* [Exercise brief] Find the line holding "ATOM 39 N N" in the entries below. Give it again exactly, along with every line after it up to and including the line holding "ATOM 63 O O".
------ Provided entries ------
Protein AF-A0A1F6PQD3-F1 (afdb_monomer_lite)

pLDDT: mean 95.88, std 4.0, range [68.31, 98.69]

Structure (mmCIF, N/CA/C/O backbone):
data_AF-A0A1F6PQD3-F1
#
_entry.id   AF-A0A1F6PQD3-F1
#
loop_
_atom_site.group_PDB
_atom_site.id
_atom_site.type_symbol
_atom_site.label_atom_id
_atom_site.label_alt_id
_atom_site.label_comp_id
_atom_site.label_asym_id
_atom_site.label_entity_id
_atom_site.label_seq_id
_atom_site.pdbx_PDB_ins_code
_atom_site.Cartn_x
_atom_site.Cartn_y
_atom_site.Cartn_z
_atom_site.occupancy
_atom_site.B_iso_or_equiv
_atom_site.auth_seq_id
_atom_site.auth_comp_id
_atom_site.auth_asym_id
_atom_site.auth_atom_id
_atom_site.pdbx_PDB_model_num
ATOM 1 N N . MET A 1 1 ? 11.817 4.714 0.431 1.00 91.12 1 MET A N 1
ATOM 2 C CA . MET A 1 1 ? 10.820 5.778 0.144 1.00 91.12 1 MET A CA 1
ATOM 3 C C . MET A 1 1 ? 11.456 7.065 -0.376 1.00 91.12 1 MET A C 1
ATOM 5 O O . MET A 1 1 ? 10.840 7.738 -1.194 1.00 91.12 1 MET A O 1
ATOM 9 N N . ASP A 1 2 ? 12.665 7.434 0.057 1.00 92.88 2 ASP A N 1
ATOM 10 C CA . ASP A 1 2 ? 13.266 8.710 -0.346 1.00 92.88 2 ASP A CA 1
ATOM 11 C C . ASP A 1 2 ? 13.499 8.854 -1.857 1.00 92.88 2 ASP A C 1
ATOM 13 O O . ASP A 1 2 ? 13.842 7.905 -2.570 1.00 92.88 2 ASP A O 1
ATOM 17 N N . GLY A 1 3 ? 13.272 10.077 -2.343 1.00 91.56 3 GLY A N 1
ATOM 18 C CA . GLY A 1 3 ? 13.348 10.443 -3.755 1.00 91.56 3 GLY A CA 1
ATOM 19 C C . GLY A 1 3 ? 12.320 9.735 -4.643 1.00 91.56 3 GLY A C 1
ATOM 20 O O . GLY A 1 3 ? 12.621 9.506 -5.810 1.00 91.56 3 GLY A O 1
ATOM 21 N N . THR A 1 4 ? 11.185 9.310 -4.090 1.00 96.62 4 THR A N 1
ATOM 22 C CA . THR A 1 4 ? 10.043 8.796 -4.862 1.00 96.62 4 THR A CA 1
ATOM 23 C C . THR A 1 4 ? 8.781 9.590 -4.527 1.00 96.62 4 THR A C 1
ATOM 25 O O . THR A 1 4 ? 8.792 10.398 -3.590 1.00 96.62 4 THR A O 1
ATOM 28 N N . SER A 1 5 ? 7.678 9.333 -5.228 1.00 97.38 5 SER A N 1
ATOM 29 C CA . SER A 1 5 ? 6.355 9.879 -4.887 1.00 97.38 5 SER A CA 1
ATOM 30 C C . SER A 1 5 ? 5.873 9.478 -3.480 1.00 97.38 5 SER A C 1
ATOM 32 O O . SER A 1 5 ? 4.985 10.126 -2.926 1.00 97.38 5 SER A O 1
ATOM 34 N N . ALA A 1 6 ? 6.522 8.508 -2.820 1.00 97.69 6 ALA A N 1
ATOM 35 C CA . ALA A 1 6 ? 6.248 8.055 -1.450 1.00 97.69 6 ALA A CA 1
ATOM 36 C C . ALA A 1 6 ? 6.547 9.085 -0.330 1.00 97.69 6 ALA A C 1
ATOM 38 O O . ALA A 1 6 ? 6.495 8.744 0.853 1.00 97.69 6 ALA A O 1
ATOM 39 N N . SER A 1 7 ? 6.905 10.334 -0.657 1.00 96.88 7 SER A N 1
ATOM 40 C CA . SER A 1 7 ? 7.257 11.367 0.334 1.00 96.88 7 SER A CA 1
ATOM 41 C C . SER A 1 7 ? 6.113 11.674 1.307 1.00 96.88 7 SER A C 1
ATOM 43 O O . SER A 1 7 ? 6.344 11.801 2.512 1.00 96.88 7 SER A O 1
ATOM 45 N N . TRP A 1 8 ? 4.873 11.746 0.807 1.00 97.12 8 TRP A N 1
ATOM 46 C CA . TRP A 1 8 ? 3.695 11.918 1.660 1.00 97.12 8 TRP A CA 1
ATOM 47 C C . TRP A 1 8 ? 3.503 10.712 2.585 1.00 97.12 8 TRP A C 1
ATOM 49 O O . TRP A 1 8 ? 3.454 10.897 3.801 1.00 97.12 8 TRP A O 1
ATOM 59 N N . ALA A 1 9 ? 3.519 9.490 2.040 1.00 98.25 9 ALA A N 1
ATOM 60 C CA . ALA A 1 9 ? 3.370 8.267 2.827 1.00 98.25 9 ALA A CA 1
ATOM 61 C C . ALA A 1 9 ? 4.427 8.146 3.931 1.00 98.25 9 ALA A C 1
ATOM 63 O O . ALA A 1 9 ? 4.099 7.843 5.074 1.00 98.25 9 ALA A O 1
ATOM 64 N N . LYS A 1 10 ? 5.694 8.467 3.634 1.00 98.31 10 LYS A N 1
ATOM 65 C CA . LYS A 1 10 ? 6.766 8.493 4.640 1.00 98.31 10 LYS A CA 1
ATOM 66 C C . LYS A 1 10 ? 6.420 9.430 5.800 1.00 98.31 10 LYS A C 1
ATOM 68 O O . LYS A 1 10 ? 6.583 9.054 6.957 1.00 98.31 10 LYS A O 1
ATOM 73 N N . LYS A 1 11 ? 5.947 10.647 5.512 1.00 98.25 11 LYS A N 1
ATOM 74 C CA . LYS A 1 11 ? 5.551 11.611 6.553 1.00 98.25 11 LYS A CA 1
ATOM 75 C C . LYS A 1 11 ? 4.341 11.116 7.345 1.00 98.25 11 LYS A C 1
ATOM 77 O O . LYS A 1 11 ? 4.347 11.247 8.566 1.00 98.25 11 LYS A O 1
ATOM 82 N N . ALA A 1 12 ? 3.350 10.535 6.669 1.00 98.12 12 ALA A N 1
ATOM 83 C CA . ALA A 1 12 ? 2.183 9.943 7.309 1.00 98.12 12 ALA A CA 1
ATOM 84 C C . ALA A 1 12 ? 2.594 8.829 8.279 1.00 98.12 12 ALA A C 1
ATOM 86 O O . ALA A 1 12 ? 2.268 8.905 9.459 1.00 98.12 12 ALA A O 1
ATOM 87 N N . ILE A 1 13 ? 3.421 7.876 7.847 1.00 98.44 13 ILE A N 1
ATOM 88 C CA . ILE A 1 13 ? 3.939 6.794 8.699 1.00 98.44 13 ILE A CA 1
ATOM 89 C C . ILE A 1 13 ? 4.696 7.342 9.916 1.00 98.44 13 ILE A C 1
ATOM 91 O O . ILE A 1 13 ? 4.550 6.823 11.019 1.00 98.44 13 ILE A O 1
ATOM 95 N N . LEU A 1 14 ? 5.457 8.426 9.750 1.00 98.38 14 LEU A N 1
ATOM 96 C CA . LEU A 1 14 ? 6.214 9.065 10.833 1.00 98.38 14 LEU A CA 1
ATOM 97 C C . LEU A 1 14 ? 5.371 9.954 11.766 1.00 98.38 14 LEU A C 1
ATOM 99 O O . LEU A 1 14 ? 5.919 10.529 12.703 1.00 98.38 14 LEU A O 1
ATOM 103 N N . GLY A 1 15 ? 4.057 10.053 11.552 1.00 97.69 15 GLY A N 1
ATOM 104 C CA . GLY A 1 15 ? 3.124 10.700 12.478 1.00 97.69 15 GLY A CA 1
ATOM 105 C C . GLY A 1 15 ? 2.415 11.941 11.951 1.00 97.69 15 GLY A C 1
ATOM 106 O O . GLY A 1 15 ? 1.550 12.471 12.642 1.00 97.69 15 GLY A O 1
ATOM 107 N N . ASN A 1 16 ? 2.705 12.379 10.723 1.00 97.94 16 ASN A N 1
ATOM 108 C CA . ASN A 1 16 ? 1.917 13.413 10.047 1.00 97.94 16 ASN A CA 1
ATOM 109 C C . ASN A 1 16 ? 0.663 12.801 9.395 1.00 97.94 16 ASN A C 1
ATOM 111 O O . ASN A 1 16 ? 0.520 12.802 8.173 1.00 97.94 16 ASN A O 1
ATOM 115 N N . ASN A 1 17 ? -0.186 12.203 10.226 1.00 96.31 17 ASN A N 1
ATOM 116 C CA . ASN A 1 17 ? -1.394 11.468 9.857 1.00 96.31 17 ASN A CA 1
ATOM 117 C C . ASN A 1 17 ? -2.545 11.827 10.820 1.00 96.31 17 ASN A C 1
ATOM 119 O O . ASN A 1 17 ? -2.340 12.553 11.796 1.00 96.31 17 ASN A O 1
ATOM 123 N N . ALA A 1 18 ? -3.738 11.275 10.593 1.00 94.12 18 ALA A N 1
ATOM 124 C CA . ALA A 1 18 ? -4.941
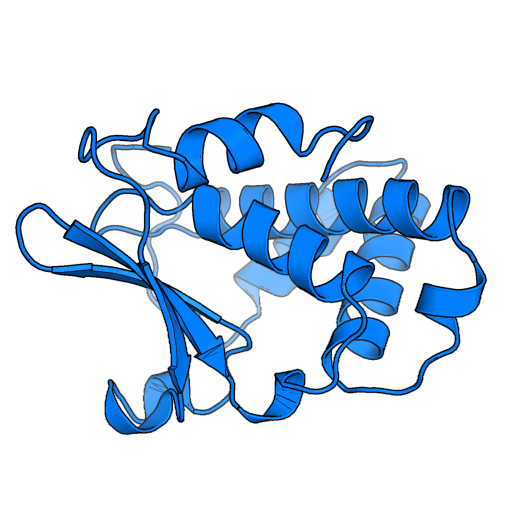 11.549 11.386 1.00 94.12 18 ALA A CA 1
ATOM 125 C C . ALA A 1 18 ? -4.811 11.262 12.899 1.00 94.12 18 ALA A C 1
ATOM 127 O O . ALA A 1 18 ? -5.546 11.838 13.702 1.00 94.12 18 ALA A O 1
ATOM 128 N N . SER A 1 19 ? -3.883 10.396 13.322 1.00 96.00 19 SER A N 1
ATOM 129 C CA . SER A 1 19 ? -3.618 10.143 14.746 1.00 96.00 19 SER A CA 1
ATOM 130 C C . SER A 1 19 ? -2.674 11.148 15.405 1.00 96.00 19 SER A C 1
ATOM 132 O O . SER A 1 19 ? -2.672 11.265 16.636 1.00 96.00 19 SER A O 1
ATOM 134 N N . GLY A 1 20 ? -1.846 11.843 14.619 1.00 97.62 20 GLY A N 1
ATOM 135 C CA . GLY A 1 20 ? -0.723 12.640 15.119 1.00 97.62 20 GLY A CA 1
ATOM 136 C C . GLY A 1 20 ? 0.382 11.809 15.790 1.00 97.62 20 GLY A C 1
------
* [Output for this exercise]
ATOM 39 N N . SER A 1 7 ? 6.905 10.334 -0.657 1.00 96.88 7 SER A N 1
ATOM 40 C CA . SER A 1 7 ? 7.257 11.367 0.334 1.00 96.88 7 SER A CA 1
ATOM 41 C C . SER A 1 7 ? 6.113 11.674 1.307 1.00 96.88 7 SER A C 1
ATOM 43 O O . SER A 1 7 ? 6.344 11.801 2.512 1.00 96.88 7 SER A O 1
ATOM 45 N N . TRP A 1 8 ? 4.873 11.746 0.807 1.00 97.12 8 TRP A N 1
ATOM 46 C CA . TRP A 1 8 ? 3.695 11.918 1.660 1.00 97.12 8 TRP A CA 1
ATOM 47 C C . TRP A 1 8 ? 3.503 10.712 2.585 1.00 97.12 8 TRP A C 1
ATOM 49 O O . TRP A 1 8 ? 3.454 10.897 3.801 1.00 97.12 8 TRP A O 1
ATOM 59 N N . ALA A 1 9 ? 3.519 9.490 2.040 1.00 98.25 9 ALA A N 1
ATOM 60 C CA . ALA A 1 9 ? 3.370 8.267 2.827 1.00 98.25 9 ALA A CA 1
ATOM 61 C C . ALA A 1 9 ? 4.427 8.146 3.931 1.00 98.25 9 ALA A C 1
ATOM 63 O O . ALA A 1 9 ? 4.099 7.843 5.074 1.00 98.25 9 ALA A O 1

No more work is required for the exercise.